Ai vincitori il merito; ai vinti il demerito. Analizzare la complessità degli eventi, il suo essere, diviene opera incerta quando, solerte, si confonde il giudizio morale con la critica da entomologo (penso ad Ernst Juenger), la freddezza dell’analisi.
Da liceale ancora il 4 novembre si celebrava congiunte la Vittoria del 1918 e le Forze Armate. Per l’occasione si potevano visitare le caserme ed aperti i musei delle singole Armi. Si vivevano alcune ore ricche di curiosità e di una emozione ridente e commossa. Ne porto memoria con mio padre con coetanei. Poi abolita la festa – economia misera e ambigua – e, infine, riproposta con la sfilata del 2 giugno dove il grido “Folgore!” e l’Inno della Brigata Sassari (la più decorata con i suoi cippi ormai in abbandono fra i sentieri cespugli pietraie del Monte San Michele) vengono relegati dalla presenza di sindaci civili di varia tipologia mezzi urbani. Viva l’Italia di tutti e di nessuno.
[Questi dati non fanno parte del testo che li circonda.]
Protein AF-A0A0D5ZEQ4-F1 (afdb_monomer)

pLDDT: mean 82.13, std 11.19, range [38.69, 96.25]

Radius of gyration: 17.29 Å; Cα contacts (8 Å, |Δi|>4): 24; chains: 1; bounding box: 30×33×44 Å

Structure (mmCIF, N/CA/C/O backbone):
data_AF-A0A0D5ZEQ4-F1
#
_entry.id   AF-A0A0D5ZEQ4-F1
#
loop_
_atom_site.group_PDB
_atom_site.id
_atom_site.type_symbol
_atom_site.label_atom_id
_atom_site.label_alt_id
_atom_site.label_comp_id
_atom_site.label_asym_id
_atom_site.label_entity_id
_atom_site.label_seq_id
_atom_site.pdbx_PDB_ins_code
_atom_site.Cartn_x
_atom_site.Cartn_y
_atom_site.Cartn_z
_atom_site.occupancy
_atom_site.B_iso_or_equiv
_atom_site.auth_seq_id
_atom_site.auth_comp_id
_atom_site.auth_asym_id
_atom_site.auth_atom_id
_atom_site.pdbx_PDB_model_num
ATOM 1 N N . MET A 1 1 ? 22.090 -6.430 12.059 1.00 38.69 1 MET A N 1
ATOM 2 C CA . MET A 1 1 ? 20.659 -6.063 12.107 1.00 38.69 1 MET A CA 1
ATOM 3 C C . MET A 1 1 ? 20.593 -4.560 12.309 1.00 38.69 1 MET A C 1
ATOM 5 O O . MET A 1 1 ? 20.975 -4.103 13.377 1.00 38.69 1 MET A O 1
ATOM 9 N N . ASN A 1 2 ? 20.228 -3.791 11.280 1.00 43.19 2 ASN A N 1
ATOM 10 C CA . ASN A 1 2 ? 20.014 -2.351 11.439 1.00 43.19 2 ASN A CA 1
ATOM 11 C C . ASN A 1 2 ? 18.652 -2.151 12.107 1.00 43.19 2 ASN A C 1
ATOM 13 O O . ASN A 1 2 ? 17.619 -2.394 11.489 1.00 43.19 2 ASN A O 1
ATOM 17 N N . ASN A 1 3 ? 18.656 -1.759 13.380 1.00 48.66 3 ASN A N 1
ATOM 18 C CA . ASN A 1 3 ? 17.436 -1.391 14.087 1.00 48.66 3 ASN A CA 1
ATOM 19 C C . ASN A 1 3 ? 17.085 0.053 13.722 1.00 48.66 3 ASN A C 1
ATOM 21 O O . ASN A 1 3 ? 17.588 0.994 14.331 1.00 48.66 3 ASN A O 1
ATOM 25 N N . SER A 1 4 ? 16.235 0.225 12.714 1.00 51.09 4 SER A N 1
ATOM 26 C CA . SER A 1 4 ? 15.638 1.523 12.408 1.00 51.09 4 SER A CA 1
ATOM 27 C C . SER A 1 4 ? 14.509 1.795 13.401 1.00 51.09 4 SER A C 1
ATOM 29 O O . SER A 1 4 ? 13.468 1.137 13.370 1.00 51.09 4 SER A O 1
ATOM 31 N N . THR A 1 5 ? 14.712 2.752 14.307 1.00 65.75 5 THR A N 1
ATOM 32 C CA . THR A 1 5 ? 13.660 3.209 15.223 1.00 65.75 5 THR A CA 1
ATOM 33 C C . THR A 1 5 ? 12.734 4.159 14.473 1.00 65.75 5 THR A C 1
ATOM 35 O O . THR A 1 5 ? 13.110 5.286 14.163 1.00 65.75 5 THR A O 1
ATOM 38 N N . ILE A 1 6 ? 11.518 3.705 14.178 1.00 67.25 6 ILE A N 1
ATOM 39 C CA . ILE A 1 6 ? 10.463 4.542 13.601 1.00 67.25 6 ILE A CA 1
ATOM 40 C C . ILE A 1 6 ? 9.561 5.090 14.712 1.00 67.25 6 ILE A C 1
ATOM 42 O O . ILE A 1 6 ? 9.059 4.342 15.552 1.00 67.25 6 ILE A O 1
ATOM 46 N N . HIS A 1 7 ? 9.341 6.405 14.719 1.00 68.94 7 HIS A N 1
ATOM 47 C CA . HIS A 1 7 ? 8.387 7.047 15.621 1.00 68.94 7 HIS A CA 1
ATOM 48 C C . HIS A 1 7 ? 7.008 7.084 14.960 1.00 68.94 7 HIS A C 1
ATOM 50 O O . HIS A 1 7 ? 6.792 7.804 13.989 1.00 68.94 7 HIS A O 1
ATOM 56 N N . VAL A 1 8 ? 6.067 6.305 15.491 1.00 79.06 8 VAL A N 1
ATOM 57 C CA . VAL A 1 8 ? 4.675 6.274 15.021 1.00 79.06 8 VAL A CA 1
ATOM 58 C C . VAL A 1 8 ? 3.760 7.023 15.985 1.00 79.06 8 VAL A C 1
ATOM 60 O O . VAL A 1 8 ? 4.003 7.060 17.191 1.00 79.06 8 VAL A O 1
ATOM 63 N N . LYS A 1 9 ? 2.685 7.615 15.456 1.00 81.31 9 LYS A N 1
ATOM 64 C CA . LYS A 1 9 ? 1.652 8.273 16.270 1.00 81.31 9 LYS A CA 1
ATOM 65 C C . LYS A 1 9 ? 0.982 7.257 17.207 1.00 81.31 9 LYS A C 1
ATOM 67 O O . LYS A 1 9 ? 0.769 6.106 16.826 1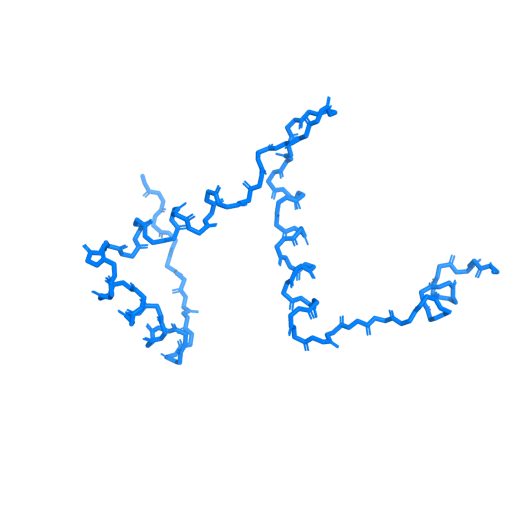.00 81.31 9 LYS A O 1
ATOM 72 N N . GLU A 1 10 ? 0.580 7.698 18.400 1.00 80.88 10 GLU A N 1
ATOM 73 C CA . GLU A 1 10 ? -0.048 6.829 19.412 1.00 80.88 10 GLU A CA 1
ATOM 74 C C . GLU A 1 10 ? -1.333 6.159 18.890 1.00 80.88 10 GLU A C 1
ATOM 76 O O . GLU A 1 10 ? -1.568 4.978 19.129 1.00 80.88 10 GLU A O 1
ATOM 81 N N . SER A 1 11 ? -2.128 6.860 18.076 1.00 71.81 11 SER A N 1
ATOM 82 C CA . SER A 1 11 ? -3.322 6.294 17.430 1.00 71.81 11 SER A CA 1
ATOM 83 C C . SER A 1 11 ? -2.997 5.123 16.495 1.00 71.81 11 SER A C 1
ATOM 85 O O . SER A 1 11 ? -3.698 4.110 16.499 1.00 71.81 11 SER A O 1
ATOM 87 N N . THR A 1 12 ? -1.914 5.229 15.723 1.00 77.75 12 THR A N 1
ATOM 88 C CA . THR A 1 12 ? -1.423 4.155 14.851 1.00 77.75 12 THR A CA 1
ATOM 89 C C . THR A 1 12 ? -0.927 2.974 15.679 1.00 77.75 12 THR A C 1
ATOM 91 O O . THR A 1 12 ? -1.259 1.829 15.377 1.00 77.75 12 THR A O 1
ATOM 94 N N . LYS A 1 13 ? -0.204 3.239 16.772 1.00 82.19 13 LYS A N 1
ATOM 95 C CA . LYS A 1 13 ? 0.269 2.207 17.702 1.00 82.19 13 LYS A CA 1
ATOM 96 C C . LYS A 1 13 ? -0.887 1.413 18.316 1.00 82.19 13 LYS A C 1
ATOM 98 O O . LYS A 1 13 ? -0.834 0.188 18.330 1.00 82.19 13 LYS A O 1
ATOM 103 N N . LEU A 1 14 ? -1.955 2.084 18.752 1.00 81.56 14 LEU A N 1
ATOM 104 C CA . LEU A 1 14 ? -3.144 1.429 19.309 1.00 81.56 14 LEU A CA 1
ATOM 105 C C . LEU A 1 14 ? -3.840 0.513 18.290 1.00 81.56 14 LEU A C 1
ATOM 107 O O . LEU A 1 14 ? -4.233 -0.601 18.635 1.00 81.56 14 LEU A O 1
ATOM 111 N N . ARG A 1 15 ? -3.950 0.946 17.026 1.00 78.88 15 ARG A N 1
ATOM 112 C CA . ARG A 1 15 ? -4.507 0.118 15.941 1.00 78.88 15 ARG A CA 1
ATOM 113 C C . ARG A 1 15 ? -3.640 -1.109 15.664 1.00 78.88 15 ARG A C 1
ATOM 115 O O . ARG A 1 15 ? -4.167 -2.212 15.539 1.00 78.88 15 ARG A O 1
ATOM 122 N N . LEU A 1 16 ? -2.319 -0.936 15.617 1.00 79.88 16 LEU A N 1
ATOM 123 C CA . LEU A 1 16 ? -1.393 -2.049 15.421 1.00 79.88 16 LEU A CA 1
ATOM 124 C C . LEU A 1 16 ? -1.402 -3.020 16.612 1.00 79.88 16 LEU A C 1
ATOM 126 O O . LEU A 1 16 ? -1.402 -4.225 16.387 1.00 79.88 16 LEU A O 1
ATOM 130 N N . GLU A 1 17 ? -1.483 -2.541 17.860 1.00 82.44 17 GLU A N 1
ATOM 131 C CA . GLU A 1 17 ? -1.675 -3.405 19.038 1.00 82.44 17 GLU A CA 1
ATOM 132 C C . GLU A 1 17 ? -2.970 -4.220 18.943 1.00 82.44 17 GLU A C 1
ATOM 134 O O . GLU A 1 17 ? -2.970 -5.402 19.281 1.00 82.44 17 GLU A O 1
ATOM 139 N N . ALA A 1 18 ? -4.073 -3.618 18.488 1.00 78.88 18 ALA A N 1
ATOM 14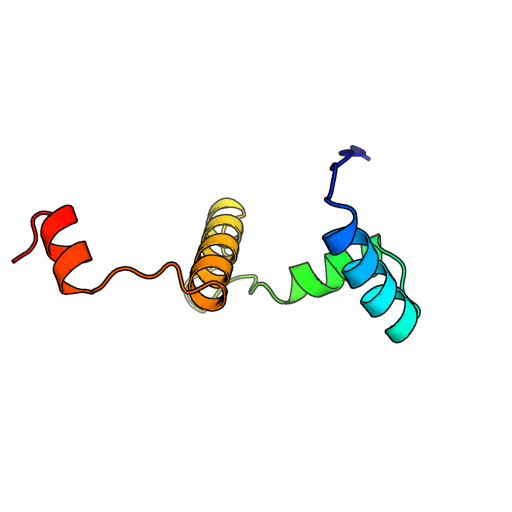0 C CA . ALA A 1 18 ? -5.341 -4.329 18.332 1.00 78.88 18 ALA A CA 1
ATOM 141 C C . ALA A 1 18 ? -5.230 -5.460 17.296 1.00 78.88 18 ALA A C 1
ATOM 143 O O . ALA A 1 18 ? -5.615 -6.594 17.584 1.00 78.88 18 ALA A O 1
ATOM 144 N N . LEU A 1 19 ? -4.626 -5.183 16.134 1.00 78.06 19 LEU A N 1
ATOM 145 C CA . LEU A 1 19 ? -4.365 -6.182 15.089 1.00 78.06 19 LEU A CA 1
ATOM 146 C C . LEU A 1 19 ? -3.423 -7.290 15.579 1.00 78.06 19 LEU A C 1
ATOM 148 O O . LEU A 1 19 ? -3.688 -8.477 15.389 1.00 78.06 19 LEU A O 1
ATOM 152 N N . LYS A 1 20 ? -2.349 -6.904 16.272 1.00 81.75 20 LYS A N 1
ATOM 153 C CA . LYS A 1 20 ? -1.381 -7.813 16.890 1.00 81.75 20 LYS A CA 1
ATOM 154 C C . LYS A 1 20 ? -2.055 -8.758 17.887 1.00 81.75 20 LYS A C 1
ATOM 156 O O . LYS A 1 20 ? -1.827 -9.965 17.831 1.00 81.75 20 LYS A O 1
ATOM 161 N N . LYS A 1 21 ? -2.883 -8.215 18.787 1.00 75.38 21 LYS A N 1
ATOM 162 C CA . LYS A 1 21 ? -3.627 -8.979 19.800 1.00 75.38 21 LYS A CA 1
ATOM 163 C C . LYS A 1 21 ? -4.641 -9.926 19.168 1.00 75.38 21 LYS A C 1
ATOM 165 O O . LYS A 1 21 ? -4.699 -11.075 19.587 1.00 75.38 21 LYS A O 1
ATOM 170 N N . ALA A 1 22 ? -5.386 -9.474 18.160 1.00 71.31 22 ALA A N 1
ATOM 171 C CA . ALA A 1 22 ? -6.349 -10.312 17.447 1.00 71.31 22 ALA A CA 1
ATOM 172 C C . ALA A 1 22 ? -5.674 -11.506 16.747 1.00 71.31 22 ALA A C 1
ATOM 174 O O . ALA A 1 22 ? -6.212 -12.607 16.760 1.00 71.31 22 ALA A O 1
ATOM 175 N N . GLY A 1 23 ? -4.481 -11.300 16.178 1.00 73.31 23 GLY A N 1
ATOM 176 C CA . GLY A 1 23 ? -3.720 -12.352 15.500 1.00 73.31 23 GLY A CA 1
ATOM 177 C C . GLY A 1 23 ? -2.792 -13.184 16.394 1.00 73.31 23 GLY A C 1
ATOM 178 O O . GLY A 1 23 ? -2.232 -14.166 15.917 1.00 73.31 23 GLY A O 1
ATOM 179 N N . GLY A 1 24 ? -2.565 -12.795 17.655 1.00 82.56 24 GLY A N 1
ATOM 180 C CA . GLY A 1 24 ? -1.580 -13.444 18.534 1.00 82.56 24 GLY A CA 1
ATOM 181 C C . GLY A 1 24 ? -0.136 -13.398 18.005 1.00 82.56 24 GLY A C 1
ATOM 182 O O . GLY A 1 24 ? 0.659 -14.291 18.293 1.00 82.56 24 GLY A O 1
ATOM 183 N N . ILE A 1 25 ? 0.211 -12.394 17.195 1.00 82.12 25 ILE A N 1
ATOM 184 C CA . ILE A 1 25 ? 1.514 -12.291 16.515 1.00 82.12 25 ILE A CA 1
ATOM 185 C C . ILE A 1 25 ? 2.410 -11.210 17.133 1.00 82.12 25 ILE A C 1
ATOM 187 O O . ILE A 1 25 ? 1.967 -10.411 17.948 1.00 82.12 25 ILE A O 1
ATOM 191 N N . SER A 1 26 ? 3.699 -11.181 16.785 1.00 85.31 26 SER A N 1
ATOM 192 C CA . SER A 1 26 ? 4.587 -10.062 17.130 1.00 85.31 26 SER A CA 1
ATOM 193 C C . SER A 1 26 ? 4.413 -8.899 16.145 1.00 85.31 26 SER A C 1
ATOM 195 O O . SER A 1 26 ? 3.877 -9.079 15.051 1.00 85.31 26 SER A O 1
ATOM 197 N N . TYR A 1 27 ? 4.905 -7.708 16.503 1.00 76.25 27 TYR A N 1
ATOM 198 C CA . TYR A 1 27 ? 4.925 -6.561 15.587 1.00 76.25 27 TYR A CA 1
ATOM 199 C C . TYR A 1 27 ? 5.707 -6.837 14.306 1.00 76.25 27 TYR A C 1
ATOM 201 O O . TYR A 1 27 ? 5.206 -6.557 13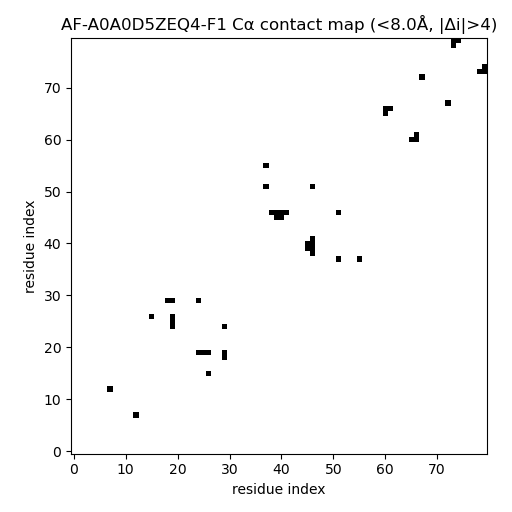.225 1.00 76.25 27 TYR A O 1
ATOM 209 N N . ASP A 1 28 ? 6.903 -7.418 14.422 1.00 75.31 28 ASP A N 1
ATOM 210 C CA . ASP A 1 28 ? 7.726 -7.776 13.263 1.00 75.31 28 ASP A CA 1
ATOM 211 C C . ASP A 1 28 ? 6.974 -8.744 12.336 1.00 75.31 28 ASP A C 1
ATOM 213 O O . ASP A 1 28 ? 6.920 -8.527 11.128 1.00 75.31 28 ASP A O 1
ATOM 217 N N . LYS A 1 29 ? 6.278 -9.741 12.899 1.00 75.94 29 LYS A N 1
ATOM 218 C CA . LYS A 1 29 ? 5.466 -10.680 12.117 1.00 75.94 29 LYS A CA 1
ATOM 219 C C . LYS A 1 29 ? 4.259 -10.007 11.454 1.00 75.94 29 LYS A C 1
ATOM 221 O O . LYS A 1 29 ? 3.970 -10.318 10.305 1.00 75.94 29 LYS A O 1
ATOM 226 N N . LEU A 1 30 ? 3.578 -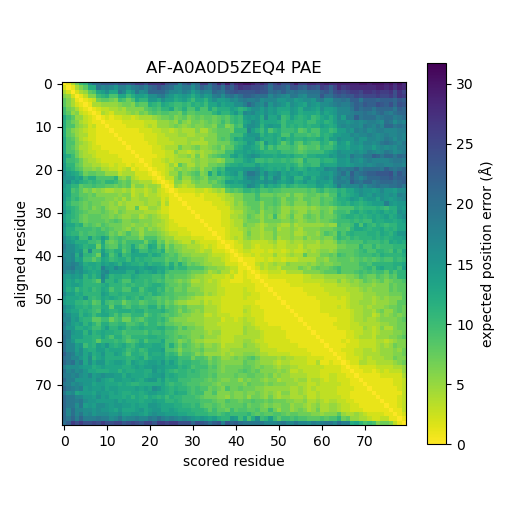9.083 12.139 1.00 80.00 30 LEU A N 1
ATOM 227 C CA . LEU A 1 30 ? 2.472 -8.306 11.563 1.00 80.00 30 LEU A CA 1
ATOM 228 C C . LEU A 1 30 ? 2.953 -7.428 10.404 1.00 80.00 30 LEU A C 1
ATOM 230 O O . LEU A 1 30 ? 2.348 -7.441 9.338 1.00 80.00 30 LEU A O 1
ATOM 234 N N . ILE A 1 31 ? 4.054 -6.700 10.596 1.00 75.88 31 ILE A N 1
ATOM 235 C CA . ILE A 1 31 ? 4.632 -5.833 9.565 1.00 75.88 31 ILE A CA 1
ATOM 236 C C . ILE A 1 31 ? 5.055 -6.670 8.355 1.00 75.88 31 ILE A C 1
ATOM 238 O O . ILE A 1 31 ? 4.686 -6.336 7.236 1.00 75.88 31 ILE A O 1
ATOM 242 N N . ARG A 1 32 ? 5.746 -7.799 8.562 1.00 74.62 32 ARG A N 1
ATOM 243 C CA . ARG A 1 32 ? 6.110 -8.719 7.472 1.00 74.62 32 ARG A CA 1
ATOM 244 C C . ARG A 1 32 ? 4.891 -9.278 6.742 1.00 74.62 32 ARG A C 1
ATOM 246 O O . ARG A 1 32 ? 4.930 -9.375 5.523 1.00 74.62 32 ARG A O 1
ATOM 253 N N . ALA A 1 33 ? 3.820 -9.615 7.461 1.00 75.62 33 ALA A N 1
ATOM 254 C CA . ALA A 1 33 ? 2.584 -10.097 6.850 1.00 75.62 33 ALA A CA 1
ATOM 255 C C . ALA A 1 33 ? 1.917 -9.017 5.983 1.00 75.62 33 ALA A C 1
ATOM 257 O O . ALA A 1 33 ? 1.503 -9.305 4.866 1.00 75.62 33 ALA A O 1
ATOM 258 N N . LEU A 1 34 ? 1.875 -7.764 6.448 1.00 77.25 34 LEU A N 1
ATOM 259 C CA . LEU A 1 34 ? 1.369 -6.647 5.645 1.00 77.25 34 LEU A CA 1
ATOM 260 C C . LEU A 1 34 ? 2.247 -6.393 4.413 1.00 77.25 34 LEU A C 1
ATOM 262 O O . LEU A 1 34 ? 1.722 -6.215 3.321 1.00 77.25 34 LEU A O 1
ATOM 266 N N . LEU A 1 35 ? 3.573 -6.440 4.568 1.00 74.06 35 LEU A N 1
ATOM 267 C CA . LEU A 1 35 ? 4.509 -6.291 3.450 1.00 74.06 35 LEU A CA 1
ATOM 268 C C . LEU A 1 35 ? 4.385 -7.431 2.431 1.00 74.06 35 LEU A C 1
ATOM 270 O O . LEU A 1 35 ? 4.520 -7.177 1.241 1.00 74.06 35 LEU A O 1
ATOM 274 N N . SER A 1 36 ? 4.071 -8.658 2.863 1.00 75.94 36 SER A N 1
ATOM 275 C CA . SER A 1 36 ? 3.854 -9.791 1.947 1.00 75.94 36 SER A CA 1
ATOM 276 C C . SER A 1 36 ? 2.597 -9.675 1.084 1.00 75.94 36 SER A C 1
ATOM 278 O O . SER A 1 36 ? 2.440 -10.449 0.146 1.00 75.94 36 SER A O 1
ATOM 280 N N . LEU A 1 37 ? 1.700 -8.727 1.383 1.00 79.94 37 LEU A N 1
ATOM 281 C CA . LEU A 1 37 ? 0.557 -8.431 0.517 1.00 79.94 37 LEU A CA 1
ATOM 282 C C . LEU A 1 37 ? 0.960 -7.603 -0.708 1.00 79.94 37 LEU A C 1
ATOM 284 O O . LEU A 1 37 ? 0.185 -7.522 -1.657 1.00 79.94 37 LEU A O 1
ATOM 288 N N . ILE A 1 38 ? 2.143 -6.981 -0.691 1.00 81.94 38 ILE A N 1
ATOM 289 C CA . ILE A 1 38 ? 2.668 -6.258 -1.846 1.00 81.94 38 ILE A CA 1
ATOM 290 C C . ILE A 1 38 ? 3.172 -7.304 -2.849 1.00 81.94 38 ILE A C 1
ATOM 292 O O . ILE A 1 38 ? 4.056 -8.088 -2.488 1.00 81.94 38 ILE A O 1
ATOM 296 N N . PRO A 1 39 ? 2.654 -7.334 -4.090 1.00 82.94 39 PRO A N 1
ATOM 297 C CA . PRO A 1 39 ? 3.126 -8.281 -5.089 1.00 82.94 39 PRO A CA 1
ATOM 298 C C . PRO A 1 39 ? 4.636 -8.138 -5.313 1.00 82.94 39 PRO A C 1
ATOM 300 O O . PRO A 1 39 ? 5.186 -7.034 -5.312 1.00 82.94 39 PRO A O 1
ATOM 303 N N . GLU A 1 40 ? 5.328 -9.260 -5.502 1.00 86.31 40 GLU A N 1
ATOM 304 C CA . GLU A 1 40 ? 6.764 -9.231 -5.801 1.00 86.31 40 GLU A CA 1
ATOM 305 C C . GLU A 1 40 ? 7.057 -8.781 -7.233 1.00 86.31 40 GLU A C 1
ATOM 307 O O . GLU A 1 40 ? 8.185 -8.378 -7.519 1.00 86.31 40 GLU A O 1
ATOM 312 N N . GLY A 1 41 ? 6.058 -8.853 -8.108 1.00 88.38 41 GLY A N 1
ATOM 313 C CA . GLY A 1 41 ? 6.158 -8.642 -9.539 1.00 88.38 41 GLY A CA 1
ATOM 314 C C . GLY A 1 41 ? 4.873 -9.046 -10.254 1.00 88.38 41 GLY A C 1
ATOM 315 O O . GLY A 1 41 ? 3.898 -9.447 -9.611 1.00 88.38 41 GLY A O 1
ATOM 316 N N . ASP A 1 42 ? 4.915 -8.981 -11.575 1.00 87.94 42 ASP A N 1
ATOM 317 C CA . ASP A 1 42 ? 3.893 -9.455 -12.504 1.00 87.94 42 ASP A CA 1
ATOM 318 C C . ASP A 1 42 ? 4.543 -10.280 -13.634 1.00 87.94 42 ASP A C 1
ATOM 320 O O . ASP A 1 42 ? 5.696 -10.716 -13.524 1.00 87.94 42 ASP A O 1
ATOM 324 N N . ASP A 1 43 ? 3.795 -10.521 -14.711 1.00 92.38 43 ASP A N 1
ATOM 325 C CA . ASP A 1 43 ? 4.272 -11.262 -15.882 1.00 92.38 43 ASP A CA 1
ATOM 326 C C . ASP A 1 43 ? 5.446 -10.562 -16.602 1.00 92.38 43 ASP A C 1
ATOM 328 O O . ASP A 1 43 ? 6.159 -11.206 -17.375 1.00 92.38 43 ASP A O 1
ATOM 332 N N . GLU A 1 44 ? 5.686 -9.270 -16.342 1.00 88.19 44 GLU A N 1
ATOM 333 C CA . GLU A 1 44 ? 6.781 -8.487 -16.925 1.00 88.19 44 GLU A CA 1
ATOM 334 C C . GLU A 1 44 ? 8.058 -8.526 -16.070 1.00 88.19 44 GLU A C 1
ATOM 336 O O . GLU A 1 44 ? 9.158 -8.275 -16.574 1.00 88.19 44 GLU A O 1
ATOM 341 N N . GLY A 1 45 ? 7.956 -8.902 -14.791 1.00 90.19 45 GLY A N 1
ATOM 342 C CA . GLY A 1 45 ? 9.111 -9.154 -13.936 1.00 90.19 45 GLY A CA 1
ATOM 343 C C . GLY A 1 45 ? 8.923 -8.732 -12.485 1.00 90.19 45 GLY A C 1
ATOM 344 O O . GLY A 1 45 ? 7.819 -8.518 -11.999 1.00 90.19 45 GLY A O 1
ATOM 345 N N . ARG A 1 46 ? 10.038 -8.644 -11.750 1.00 91.94 46 ARG A N 1
ATOM 346 C CA . ARG A 1 46 ? 10.020 -8.274 -10.327 1.00 91.94 46 ARG A CA 1
ATOM 347 C C . ARG A 1 46 ? 9.926 -6.766 -10.154 1.00 91.94 46 ARG A C 1
ATOM 349 O O . ARG A 1 46 ? 10.676 -6.018 -10.775 1.00 91.94 46 ARG A O 1
ATOM 356 N N . TYR A 1 47 ? 9.099 -6.341 -9.212 1.00 89.38 47 TYR A N 1
ATOM 357 C CA . TYR A 1 47 ? 9.014 -4.953 -8.791 1.00 89.38 47 TYR A CA 1
ATOM 358 C C . TYR A 1 47 ? 10.233 -4.550 -7.968 1.00 89.38 47 TYR A C 1
ATOM 360 O O . TYR A 1 47 ? 10.658 -5.273 -7.057 1.00 89.38 47 TYR A O 1
ATOM 368 N N . THR A 1 48 ? 10.758 -3.363 -8.263 1.00 89.62 48 THR A N 1
ATOM 369 C CA . THR A 1 48 ? 11.810 -2.737 -7.461 1.00 89.62 48 THR A CA 1
ATOM 370 C C . THR A 1 48 ? 11.256 -2.266 -6.118 1.00 89.62 48 THR A C 1
ATOM 372 O O . THR A 1 48 ? 10.045 -2.087 -5.951 1.00 89.62 48 THR A O 1
ATOM 375 N N . ASP A 1 49 ? 12.142 -2.053 -5.146 1.00 84.69 49 ASP A N 1
ATOM 376 C CA . ASP A 1 49 ? 11.741 -1.541 -3.835 1.00 84.69 49 ASP A CA 1
ATOM 377 C C . ASP A 1 49 ? 11.135 -0.131 -3.951 1.00 84.69 49 ASP A C 1
ATOM 379 O O . ASP A 1 49 ? 10.153 0.172 -3.271 1.00 84.69 49 ASP A O 1
ATOM 383 N N . GLU A 1 50 ? 11.638 0.700 -4.873 1.00 87.19 50 GLU A N 1
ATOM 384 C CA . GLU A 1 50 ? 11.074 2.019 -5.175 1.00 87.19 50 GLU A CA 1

In questo nostro Paese il Bollettino del generale Armando Diaz, Armistizio di Villa Giusti, 3 novembre 1918, sbiadisce in targhe di bronzo annerito e scalfito, rimane in triste e sperduto abbandono. “… I resti di quello che fu uno dei più potenti eserciti del mondo, risalgono in disordine e senza speranza le valli che avevano disceso con orgogliosa sicurezza”. Viceversa la ritirata di Caporetto, disfatta per molti, riempie le pagine di giornali di libri di storia di cronache con grida e pianti disperati in ricordo di soldati in fuga o messi al muro da improvvisati plotoni d’esecuzione, considerata al pari della rivoluzione d’ottobre e dell’entrata in guerra degli Stati Uniti. E, lesti, si fa propria la considerazione, eretta a simbolo di pacifismo, di Bertold Brecht “Sfortunati quei popoli che hanno bisogno di eroi”. Rari coloro che, nonostante tutto, ne danno il senso di quella comprensione rinascita orgoglio in difesa della Patria in pericolo. E basterebbe rileggere alcuni passaggi di Ernst Hemingway, l’autore di Addio alle armi. Se provassimo a ripensarla quale inizio della Vittoria?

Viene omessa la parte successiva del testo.